Your objective: From the data below, copy each line that includes the word "like".

Records provided:
..........
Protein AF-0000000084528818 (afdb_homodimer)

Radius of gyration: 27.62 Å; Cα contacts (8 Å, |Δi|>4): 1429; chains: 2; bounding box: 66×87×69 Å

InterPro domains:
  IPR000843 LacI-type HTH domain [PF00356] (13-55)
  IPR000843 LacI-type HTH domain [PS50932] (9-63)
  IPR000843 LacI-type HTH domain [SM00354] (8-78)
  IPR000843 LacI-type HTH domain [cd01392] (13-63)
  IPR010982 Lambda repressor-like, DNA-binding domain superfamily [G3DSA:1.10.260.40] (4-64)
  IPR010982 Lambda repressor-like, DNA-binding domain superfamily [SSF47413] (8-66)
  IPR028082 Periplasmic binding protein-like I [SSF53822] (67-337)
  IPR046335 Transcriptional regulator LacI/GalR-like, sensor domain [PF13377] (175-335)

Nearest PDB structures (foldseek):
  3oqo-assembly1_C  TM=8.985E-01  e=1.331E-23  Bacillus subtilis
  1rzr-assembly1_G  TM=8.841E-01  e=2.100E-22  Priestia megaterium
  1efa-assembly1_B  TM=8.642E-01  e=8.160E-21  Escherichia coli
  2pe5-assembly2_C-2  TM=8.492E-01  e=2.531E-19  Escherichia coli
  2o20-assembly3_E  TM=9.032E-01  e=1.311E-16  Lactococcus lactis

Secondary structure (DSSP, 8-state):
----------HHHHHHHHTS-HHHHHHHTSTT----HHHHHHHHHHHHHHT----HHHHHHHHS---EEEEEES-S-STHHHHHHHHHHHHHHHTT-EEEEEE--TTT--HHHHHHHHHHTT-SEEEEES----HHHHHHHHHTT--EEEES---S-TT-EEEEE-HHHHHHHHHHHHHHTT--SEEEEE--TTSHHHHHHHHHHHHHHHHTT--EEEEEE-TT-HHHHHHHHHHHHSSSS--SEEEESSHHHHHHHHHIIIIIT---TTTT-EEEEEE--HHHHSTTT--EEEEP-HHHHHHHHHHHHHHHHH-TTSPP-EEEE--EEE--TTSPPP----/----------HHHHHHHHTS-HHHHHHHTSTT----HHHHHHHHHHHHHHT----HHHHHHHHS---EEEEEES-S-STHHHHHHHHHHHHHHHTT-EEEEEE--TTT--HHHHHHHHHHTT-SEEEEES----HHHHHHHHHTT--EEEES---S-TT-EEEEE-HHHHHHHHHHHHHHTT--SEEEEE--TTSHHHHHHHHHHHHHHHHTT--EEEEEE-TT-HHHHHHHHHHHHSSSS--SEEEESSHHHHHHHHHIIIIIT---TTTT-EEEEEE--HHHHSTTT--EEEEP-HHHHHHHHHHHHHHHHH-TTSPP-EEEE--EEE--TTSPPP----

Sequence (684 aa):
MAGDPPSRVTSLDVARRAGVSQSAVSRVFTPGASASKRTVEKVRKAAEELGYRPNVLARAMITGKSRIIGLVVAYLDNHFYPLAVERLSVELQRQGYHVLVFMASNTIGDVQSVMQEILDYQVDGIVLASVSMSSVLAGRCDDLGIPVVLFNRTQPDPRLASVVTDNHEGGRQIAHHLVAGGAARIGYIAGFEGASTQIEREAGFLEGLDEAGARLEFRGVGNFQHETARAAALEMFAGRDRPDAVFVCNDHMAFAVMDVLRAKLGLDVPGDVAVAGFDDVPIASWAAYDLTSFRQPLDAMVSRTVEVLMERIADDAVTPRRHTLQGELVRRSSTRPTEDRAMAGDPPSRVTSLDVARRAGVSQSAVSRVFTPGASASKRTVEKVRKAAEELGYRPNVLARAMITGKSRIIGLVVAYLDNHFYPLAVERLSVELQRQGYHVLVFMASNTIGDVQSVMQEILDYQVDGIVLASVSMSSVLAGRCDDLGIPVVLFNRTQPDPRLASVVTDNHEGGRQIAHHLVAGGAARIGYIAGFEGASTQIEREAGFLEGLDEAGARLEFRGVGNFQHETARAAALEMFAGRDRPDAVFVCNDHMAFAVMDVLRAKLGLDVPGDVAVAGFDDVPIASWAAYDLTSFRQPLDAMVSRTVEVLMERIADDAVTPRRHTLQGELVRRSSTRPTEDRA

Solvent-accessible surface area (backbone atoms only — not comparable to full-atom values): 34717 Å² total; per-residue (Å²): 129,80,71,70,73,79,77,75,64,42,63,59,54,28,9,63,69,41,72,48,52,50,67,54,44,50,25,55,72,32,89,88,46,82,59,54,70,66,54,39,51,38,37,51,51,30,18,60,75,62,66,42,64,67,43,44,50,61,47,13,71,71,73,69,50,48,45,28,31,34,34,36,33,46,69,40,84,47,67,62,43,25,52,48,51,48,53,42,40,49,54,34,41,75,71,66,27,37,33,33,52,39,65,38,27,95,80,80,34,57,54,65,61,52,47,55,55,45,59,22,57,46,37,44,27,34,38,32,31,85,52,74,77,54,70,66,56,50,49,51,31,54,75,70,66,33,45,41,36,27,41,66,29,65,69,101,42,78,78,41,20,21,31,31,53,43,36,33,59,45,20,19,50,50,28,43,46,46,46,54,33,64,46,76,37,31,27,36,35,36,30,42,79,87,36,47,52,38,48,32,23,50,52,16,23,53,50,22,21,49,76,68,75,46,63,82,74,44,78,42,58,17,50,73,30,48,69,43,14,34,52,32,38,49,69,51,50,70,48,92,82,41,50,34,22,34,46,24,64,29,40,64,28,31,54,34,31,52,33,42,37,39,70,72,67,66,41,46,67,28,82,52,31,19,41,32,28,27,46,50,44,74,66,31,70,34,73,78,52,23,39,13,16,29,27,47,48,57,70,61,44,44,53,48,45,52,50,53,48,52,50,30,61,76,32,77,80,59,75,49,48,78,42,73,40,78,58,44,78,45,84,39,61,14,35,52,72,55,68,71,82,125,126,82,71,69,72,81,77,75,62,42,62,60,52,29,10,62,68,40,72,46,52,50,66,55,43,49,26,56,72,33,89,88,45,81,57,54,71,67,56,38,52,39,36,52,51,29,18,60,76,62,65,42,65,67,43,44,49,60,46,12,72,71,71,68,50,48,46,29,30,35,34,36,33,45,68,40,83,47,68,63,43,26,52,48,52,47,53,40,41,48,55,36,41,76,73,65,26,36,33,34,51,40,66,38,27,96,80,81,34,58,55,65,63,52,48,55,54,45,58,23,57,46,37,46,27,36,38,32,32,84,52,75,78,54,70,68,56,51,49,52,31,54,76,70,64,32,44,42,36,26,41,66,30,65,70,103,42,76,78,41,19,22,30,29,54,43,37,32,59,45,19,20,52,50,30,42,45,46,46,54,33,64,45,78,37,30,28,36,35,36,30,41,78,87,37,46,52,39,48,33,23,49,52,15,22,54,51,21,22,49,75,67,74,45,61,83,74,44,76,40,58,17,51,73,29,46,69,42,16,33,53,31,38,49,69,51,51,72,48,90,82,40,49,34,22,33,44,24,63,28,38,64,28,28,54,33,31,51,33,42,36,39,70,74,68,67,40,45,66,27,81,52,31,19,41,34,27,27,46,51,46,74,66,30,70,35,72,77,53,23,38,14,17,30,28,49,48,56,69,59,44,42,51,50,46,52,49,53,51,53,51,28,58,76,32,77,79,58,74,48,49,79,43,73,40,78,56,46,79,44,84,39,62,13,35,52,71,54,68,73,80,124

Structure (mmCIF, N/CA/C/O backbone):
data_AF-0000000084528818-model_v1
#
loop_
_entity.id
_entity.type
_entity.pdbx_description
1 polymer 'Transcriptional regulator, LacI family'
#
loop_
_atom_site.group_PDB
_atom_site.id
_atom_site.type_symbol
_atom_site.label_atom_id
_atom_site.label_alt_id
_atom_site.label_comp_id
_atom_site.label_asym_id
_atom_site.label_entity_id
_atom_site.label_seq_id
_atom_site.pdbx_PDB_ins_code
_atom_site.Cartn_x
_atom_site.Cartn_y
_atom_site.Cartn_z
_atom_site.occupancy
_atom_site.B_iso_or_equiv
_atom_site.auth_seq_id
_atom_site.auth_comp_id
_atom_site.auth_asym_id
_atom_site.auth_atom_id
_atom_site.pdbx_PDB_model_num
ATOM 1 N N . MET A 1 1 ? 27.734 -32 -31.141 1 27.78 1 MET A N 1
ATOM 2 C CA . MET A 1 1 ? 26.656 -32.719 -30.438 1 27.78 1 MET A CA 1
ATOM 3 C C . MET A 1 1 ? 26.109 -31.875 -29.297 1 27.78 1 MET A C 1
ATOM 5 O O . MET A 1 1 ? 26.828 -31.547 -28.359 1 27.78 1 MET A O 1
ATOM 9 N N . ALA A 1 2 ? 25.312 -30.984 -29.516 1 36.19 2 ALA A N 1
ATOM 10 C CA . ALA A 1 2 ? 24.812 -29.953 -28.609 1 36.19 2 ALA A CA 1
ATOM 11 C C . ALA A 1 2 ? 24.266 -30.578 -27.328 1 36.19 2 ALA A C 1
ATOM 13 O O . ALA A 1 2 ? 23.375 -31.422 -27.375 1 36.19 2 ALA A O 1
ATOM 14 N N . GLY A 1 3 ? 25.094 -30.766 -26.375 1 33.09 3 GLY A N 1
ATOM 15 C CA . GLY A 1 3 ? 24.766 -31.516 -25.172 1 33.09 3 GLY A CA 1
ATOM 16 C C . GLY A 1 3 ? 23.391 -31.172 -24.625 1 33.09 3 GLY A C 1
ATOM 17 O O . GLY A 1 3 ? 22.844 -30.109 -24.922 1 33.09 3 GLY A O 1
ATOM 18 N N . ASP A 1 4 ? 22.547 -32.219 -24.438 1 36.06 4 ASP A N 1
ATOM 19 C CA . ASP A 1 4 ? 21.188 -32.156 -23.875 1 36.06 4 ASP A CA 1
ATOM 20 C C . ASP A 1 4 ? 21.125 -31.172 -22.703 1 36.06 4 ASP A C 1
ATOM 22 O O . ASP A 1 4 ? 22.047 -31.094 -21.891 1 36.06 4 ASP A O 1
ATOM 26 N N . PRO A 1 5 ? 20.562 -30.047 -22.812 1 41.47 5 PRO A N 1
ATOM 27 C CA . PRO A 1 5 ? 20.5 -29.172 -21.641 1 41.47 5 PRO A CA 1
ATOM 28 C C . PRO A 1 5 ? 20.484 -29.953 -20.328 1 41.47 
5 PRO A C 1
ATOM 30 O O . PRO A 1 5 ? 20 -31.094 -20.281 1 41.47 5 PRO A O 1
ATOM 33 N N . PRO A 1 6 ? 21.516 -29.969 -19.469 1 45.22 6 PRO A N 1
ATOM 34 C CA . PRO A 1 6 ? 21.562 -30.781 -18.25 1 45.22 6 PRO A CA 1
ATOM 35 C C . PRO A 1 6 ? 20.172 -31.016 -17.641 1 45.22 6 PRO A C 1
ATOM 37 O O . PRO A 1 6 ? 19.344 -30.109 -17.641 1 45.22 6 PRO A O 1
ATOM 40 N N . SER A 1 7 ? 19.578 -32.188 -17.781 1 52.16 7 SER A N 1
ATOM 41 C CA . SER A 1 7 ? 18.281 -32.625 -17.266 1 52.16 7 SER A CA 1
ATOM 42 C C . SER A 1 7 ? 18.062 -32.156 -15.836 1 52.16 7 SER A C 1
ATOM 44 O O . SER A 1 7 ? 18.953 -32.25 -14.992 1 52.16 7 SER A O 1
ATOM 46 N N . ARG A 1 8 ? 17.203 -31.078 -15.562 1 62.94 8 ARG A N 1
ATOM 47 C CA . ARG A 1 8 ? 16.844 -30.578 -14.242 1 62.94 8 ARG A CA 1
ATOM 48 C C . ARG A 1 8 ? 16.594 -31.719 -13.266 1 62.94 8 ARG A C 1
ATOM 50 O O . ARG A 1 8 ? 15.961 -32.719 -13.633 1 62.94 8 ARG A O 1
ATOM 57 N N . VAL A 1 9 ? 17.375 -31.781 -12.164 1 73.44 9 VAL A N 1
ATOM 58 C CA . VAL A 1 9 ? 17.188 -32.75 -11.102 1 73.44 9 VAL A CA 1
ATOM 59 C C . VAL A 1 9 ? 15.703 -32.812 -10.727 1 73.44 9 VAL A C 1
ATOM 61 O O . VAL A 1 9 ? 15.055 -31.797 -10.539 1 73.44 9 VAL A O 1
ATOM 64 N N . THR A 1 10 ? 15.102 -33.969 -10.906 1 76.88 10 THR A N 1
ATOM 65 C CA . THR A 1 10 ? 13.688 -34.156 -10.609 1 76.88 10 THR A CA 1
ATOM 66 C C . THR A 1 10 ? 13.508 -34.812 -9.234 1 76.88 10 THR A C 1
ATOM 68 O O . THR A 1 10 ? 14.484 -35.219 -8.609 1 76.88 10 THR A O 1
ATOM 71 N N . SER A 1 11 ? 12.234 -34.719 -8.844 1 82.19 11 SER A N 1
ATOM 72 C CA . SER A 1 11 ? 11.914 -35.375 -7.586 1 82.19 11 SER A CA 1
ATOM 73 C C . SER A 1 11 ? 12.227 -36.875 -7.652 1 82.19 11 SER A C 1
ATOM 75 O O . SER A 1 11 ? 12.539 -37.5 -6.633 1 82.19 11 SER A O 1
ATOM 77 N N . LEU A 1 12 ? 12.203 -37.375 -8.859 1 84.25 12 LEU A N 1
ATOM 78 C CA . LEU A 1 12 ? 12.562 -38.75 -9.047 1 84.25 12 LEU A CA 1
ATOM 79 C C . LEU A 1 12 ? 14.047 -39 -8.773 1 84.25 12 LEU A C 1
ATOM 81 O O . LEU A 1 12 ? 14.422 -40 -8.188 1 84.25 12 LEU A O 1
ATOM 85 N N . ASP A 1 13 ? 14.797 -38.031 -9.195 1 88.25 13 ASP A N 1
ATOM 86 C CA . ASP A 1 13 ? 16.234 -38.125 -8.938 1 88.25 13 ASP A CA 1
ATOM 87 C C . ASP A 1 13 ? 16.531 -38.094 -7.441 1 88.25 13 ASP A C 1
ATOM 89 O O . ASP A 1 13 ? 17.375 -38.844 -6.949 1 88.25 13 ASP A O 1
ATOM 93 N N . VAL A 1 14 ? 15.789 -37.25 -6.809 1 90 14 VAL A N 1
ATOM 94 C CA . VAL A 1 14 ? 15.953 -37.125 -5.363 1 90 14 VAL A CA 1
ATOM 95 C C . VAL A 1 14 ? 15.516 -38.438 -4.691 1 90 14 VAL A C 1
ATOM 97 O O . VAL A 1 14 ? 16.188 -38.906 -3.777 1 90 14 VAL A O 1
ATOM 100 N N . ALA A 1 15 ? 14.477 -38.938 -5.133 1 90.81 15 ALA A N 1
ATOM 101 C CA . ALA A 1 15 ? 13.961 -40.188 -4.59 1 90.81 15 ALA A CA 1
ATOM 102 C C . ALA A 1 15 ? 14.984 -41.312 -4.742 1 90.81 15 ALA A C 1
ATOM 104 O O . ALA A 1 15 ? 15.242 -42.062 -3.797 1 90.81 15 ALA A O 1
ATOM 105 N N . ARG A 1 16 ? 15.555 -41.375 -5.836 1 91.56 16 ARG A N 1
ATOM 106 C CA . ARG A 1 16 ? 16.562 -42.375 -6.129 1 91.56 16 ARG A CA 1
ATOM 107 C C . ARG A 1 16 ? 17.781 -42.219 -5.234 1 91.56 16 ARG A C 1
..........
Solution:
  IPR010982 Lambda repressor-like, DNA-binding domain superfamily [G3DSA:1.10.260.40] (4-64)
  IPR010982 Lambda repressor-like, DNA-binding domain superfamily [SSF47413] (8-66)
  IPR028082 Periplasmic binding protein-like I [SSF53822] (67-337)
  IPR046335 Transcriptional regulator LacI/GalR-like, sensor domain [PF13377] (175-335)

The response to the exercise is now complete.